A limitation of the present research is that a cross-experiment comparison was used to demonstrate that morphing artifacts cause unfairness in an anomalous identification situation—comparable to that of mock witnesses—but do not enhance biased suspect selection in a standard eyewitness task. Future research could extend the present research by performing a within-experiment comparison to examine more directly how the morphing effect on biased suspect selection interacts with the different lineup conditions. Another limitation of the present study is that only one of the two possible types of mock-witness tasks was used here. Participants were asked to choose the person who stands out from the other lineup members.
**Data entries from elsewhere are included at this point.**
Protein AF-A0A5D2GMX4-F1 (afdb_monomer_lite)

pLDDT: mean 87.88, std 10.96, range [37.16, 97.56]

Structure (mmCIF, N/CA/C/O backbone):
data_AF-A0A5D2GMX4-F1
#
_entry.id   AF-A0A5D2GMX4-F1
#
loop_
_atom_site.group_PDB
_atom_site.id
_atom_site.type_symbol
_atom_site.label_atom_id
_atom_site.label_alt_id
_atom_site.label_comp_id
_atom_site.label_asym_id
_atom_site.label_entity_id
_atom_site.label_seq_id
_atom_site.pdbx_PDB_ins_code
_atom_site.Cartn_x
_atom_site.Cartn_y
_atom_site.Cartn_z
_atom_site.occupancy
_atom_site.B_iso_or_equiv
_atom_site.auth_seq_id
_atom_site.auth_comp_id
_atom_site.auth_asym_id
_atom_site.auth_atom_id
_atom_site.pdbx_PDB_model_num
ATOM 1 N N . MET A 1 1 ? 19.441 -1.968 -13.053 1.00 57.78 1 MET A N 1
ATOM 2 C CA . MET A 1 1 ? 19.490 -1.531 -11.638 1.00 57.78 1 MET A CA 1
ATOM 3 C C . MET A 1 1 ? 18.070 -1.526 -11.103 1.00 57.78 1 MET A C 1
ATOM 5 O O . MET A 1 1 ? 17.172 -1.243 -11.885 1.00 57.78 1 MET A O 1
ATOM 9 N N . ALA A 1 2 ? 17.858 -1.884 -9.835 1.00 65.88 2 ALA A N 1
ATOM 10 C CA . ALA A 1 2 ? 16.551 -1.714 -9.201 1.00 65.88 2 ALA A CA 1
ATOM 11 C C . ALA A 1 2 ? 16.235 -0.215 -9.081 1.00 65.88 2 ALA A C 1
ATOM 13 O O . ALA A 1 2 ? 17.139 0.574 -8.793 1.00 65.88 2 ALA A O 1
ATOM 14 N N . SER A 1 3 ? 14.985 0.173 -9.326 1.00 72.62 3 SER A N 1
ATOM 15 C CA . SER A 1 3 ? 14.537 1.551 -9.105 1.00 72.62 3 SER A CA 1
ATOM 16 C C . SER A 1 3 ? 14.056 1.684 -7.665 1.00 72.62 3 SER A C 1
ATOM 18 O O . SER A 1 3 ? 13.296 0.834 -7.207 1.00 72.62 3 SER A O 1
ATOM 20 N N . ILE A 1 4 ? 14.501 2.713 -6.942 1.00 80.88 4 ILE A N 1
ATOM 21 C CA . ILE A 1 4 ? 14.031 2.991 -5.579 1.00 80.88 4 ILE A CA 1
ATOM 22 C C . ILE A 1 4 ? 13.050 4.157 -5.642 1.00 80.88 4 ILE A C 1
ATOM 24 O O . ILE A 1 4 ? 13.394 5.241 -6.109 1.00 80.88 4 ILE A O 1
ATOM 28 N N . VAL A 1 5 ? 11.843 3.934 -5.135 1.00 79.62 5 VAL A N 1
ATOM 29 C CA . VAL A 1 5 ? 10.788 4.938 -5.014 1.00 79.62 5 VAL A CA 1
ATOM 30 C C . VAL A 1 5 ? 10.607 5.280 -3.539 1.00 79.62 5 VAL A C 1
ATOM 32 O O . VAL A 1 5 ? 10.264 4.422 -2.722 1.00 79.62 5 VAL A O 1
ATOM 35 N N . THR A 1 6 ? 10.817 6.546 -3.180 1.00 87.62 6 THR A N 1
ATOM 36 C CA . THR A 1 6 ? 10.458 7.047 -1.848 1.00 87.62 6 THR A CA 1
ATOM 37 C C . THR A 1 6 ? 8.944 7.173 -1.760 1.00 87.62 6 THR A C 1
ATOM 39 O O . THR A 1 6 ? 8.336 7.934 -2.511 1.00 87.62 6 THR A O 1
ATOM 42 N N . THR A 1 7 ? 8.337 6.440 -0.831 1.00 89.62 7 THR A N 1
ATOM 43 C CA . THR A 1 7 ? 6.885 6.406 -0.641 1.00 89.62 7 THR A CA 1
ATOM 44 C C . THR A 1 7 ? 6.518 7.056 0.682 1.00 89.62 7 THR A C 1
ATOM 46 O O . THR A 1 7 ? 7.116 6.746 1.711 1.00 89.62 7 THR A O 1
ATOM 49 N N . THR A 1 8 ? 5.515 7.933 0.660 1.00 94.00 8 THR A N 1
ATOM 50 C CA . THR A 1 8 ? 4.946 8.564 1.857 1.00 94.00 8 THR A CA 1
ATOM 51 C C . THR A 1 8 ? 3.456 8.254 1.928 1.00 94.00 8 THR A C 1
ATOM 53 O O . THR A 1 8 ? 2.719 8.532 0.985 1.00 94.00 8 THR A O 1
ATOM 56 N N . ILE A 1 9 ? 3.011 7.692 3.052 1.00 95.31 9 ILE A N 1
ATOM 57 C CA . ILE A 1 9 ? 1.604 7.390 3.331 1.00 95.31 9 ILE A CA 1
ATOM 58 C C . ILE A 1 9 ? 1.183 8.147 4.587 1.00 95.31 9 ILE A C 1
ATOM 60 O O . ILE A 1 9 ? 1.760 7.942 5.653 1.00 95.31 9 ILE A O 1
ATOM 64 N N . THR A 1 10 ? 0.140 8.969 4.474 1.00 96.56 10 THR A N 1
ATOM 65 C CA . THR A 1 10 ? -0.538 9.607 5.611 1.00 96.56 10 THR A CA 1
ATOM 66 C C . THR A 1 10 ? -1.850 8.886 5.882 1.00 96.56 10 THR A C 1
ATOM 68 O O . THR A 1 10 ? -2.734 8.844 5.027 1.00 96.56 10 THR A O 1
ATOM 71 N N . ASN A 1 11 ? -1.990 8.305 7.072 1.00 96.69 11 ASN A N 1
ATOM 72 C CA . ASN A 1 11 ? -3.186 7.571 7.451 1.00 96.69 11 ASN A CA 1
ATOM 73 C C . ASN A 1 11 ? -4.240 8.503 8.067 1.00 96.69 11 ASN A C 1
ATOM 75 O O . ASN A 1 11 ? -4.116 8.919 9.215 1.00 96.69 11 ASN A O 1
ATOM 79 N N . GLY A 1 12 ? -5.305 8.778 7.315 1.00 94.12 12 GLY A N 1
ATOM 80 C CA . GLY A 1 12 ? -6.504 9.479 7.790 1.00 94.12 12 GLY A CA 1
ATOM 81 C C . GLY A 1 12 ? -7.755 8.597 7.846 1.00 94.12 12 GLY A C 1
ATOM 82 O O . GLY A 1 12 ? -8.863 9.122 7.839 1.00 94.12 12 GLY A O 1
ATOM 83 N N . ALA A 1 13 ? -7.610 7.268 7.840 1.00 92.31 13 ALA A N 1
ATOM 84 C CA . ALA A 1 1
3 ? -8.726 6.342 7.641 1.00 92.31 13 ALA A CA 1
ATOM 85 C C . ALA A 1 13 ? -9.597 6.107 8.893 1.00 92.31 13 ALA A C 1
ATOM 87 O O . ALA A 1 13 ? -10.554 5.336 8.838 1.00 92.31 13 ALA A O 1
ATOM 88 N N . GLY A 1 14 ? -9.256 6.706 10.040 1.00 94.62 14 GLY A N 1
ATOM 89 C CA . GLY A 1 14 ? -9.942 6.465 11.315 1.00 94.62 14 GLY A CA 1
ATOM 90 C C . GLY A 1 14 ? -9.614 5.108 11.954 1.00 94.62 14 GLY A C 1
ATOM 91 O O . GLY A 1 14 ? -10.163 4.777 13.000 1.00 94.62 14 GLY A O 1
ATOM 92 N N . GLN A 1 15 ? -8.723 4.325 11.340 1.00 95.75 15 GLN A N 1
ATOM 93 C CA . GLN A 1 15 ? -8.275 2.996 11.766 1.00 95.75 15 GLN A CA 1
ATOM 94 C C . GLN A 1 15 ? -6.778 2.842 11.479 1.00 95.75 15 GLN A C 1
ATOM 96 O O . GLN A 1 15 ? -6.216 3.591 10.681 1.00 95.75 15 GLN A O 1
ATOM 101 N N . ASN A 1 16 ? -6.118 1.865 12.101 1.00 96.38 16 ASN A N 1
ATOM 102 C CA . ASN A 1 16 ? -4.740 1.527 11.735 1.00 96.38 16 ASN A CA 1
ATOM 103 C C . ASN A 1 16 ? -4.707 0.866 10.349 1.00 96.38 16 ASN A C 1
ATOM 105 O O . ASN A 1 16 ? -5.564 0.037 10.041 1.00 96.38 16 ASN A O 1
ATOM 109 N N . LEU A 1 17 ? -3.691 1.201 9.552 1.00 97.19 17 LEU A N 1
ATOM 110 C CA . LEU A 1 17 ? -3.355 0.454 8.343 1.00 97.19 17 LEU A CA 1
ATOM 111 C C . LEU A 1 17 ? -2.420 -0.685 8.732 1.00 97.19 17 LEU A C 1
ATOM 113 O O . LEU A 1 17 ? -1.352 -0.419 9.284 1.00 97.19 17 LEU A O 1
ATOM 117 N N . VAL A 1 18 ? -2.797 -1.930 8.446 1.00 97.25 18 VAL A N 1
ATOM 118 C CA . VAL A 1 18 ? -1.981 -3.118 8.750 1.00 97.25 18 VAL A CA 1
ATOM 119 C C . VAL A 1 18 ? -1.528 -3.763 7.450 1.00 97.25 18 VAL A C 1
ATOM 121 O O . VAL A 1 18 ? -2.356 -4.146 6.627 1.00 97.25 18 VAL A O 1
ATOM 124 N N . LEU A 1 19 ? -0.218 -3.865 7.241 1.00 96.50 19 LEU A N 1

In another variant of the mock-witness task, participants are provided with a description of the culprit as the basis for their choice [e.g.,^11,12]. Given that it cannot be taken for granted that the search processes are the same for these two different types of mock-witness tasks, future research should focus on whether the same conclusions can be obtained with the description-based mock-witness task.

Conclusion

Lineup fairness is a critical factor affecting the likelihood of misidentifications, yet there is surprisingly little research on how to determine the fairness of lineups. Traditionally, researchers have relied on the mock-witness task to evaluate lineup fairness¹⁰ although this method has been criticized based on the fact that the task of mock witnesses differs from that of eyewitnesses [e.g.,²¹]. The present series of experiments not only demonstrates that those who had questioned the usefulness of the mock-witness task^{10,15,20,21,48} were correct but also sheds light on the crucial differences between the mock-witness task and the eyewitness task that are responsible for the divergent effects. While the mock-witness task showed that morphed lineups were more unfair than non-morphed lineups, the morphing manipulation did not affect eyewitness identification decisions in a typical lineup procedure. This discrepancy was due to two task differences: First, unlike eyewitnesses, mock witnesses are not allowed to reject lineups. Second, mock witnesses are made aware of the possibility that one lineup member might stand out from the others. In contrast, eyewitnesses must match each lineup member to their memory representation of the culprit. In lineup research, it therefore seems desirable to measure lineup fairness directly from eyewitness data using a measurement model such as the 2-HT eyewitness identification model rather than to rely on mock-witness-based measures.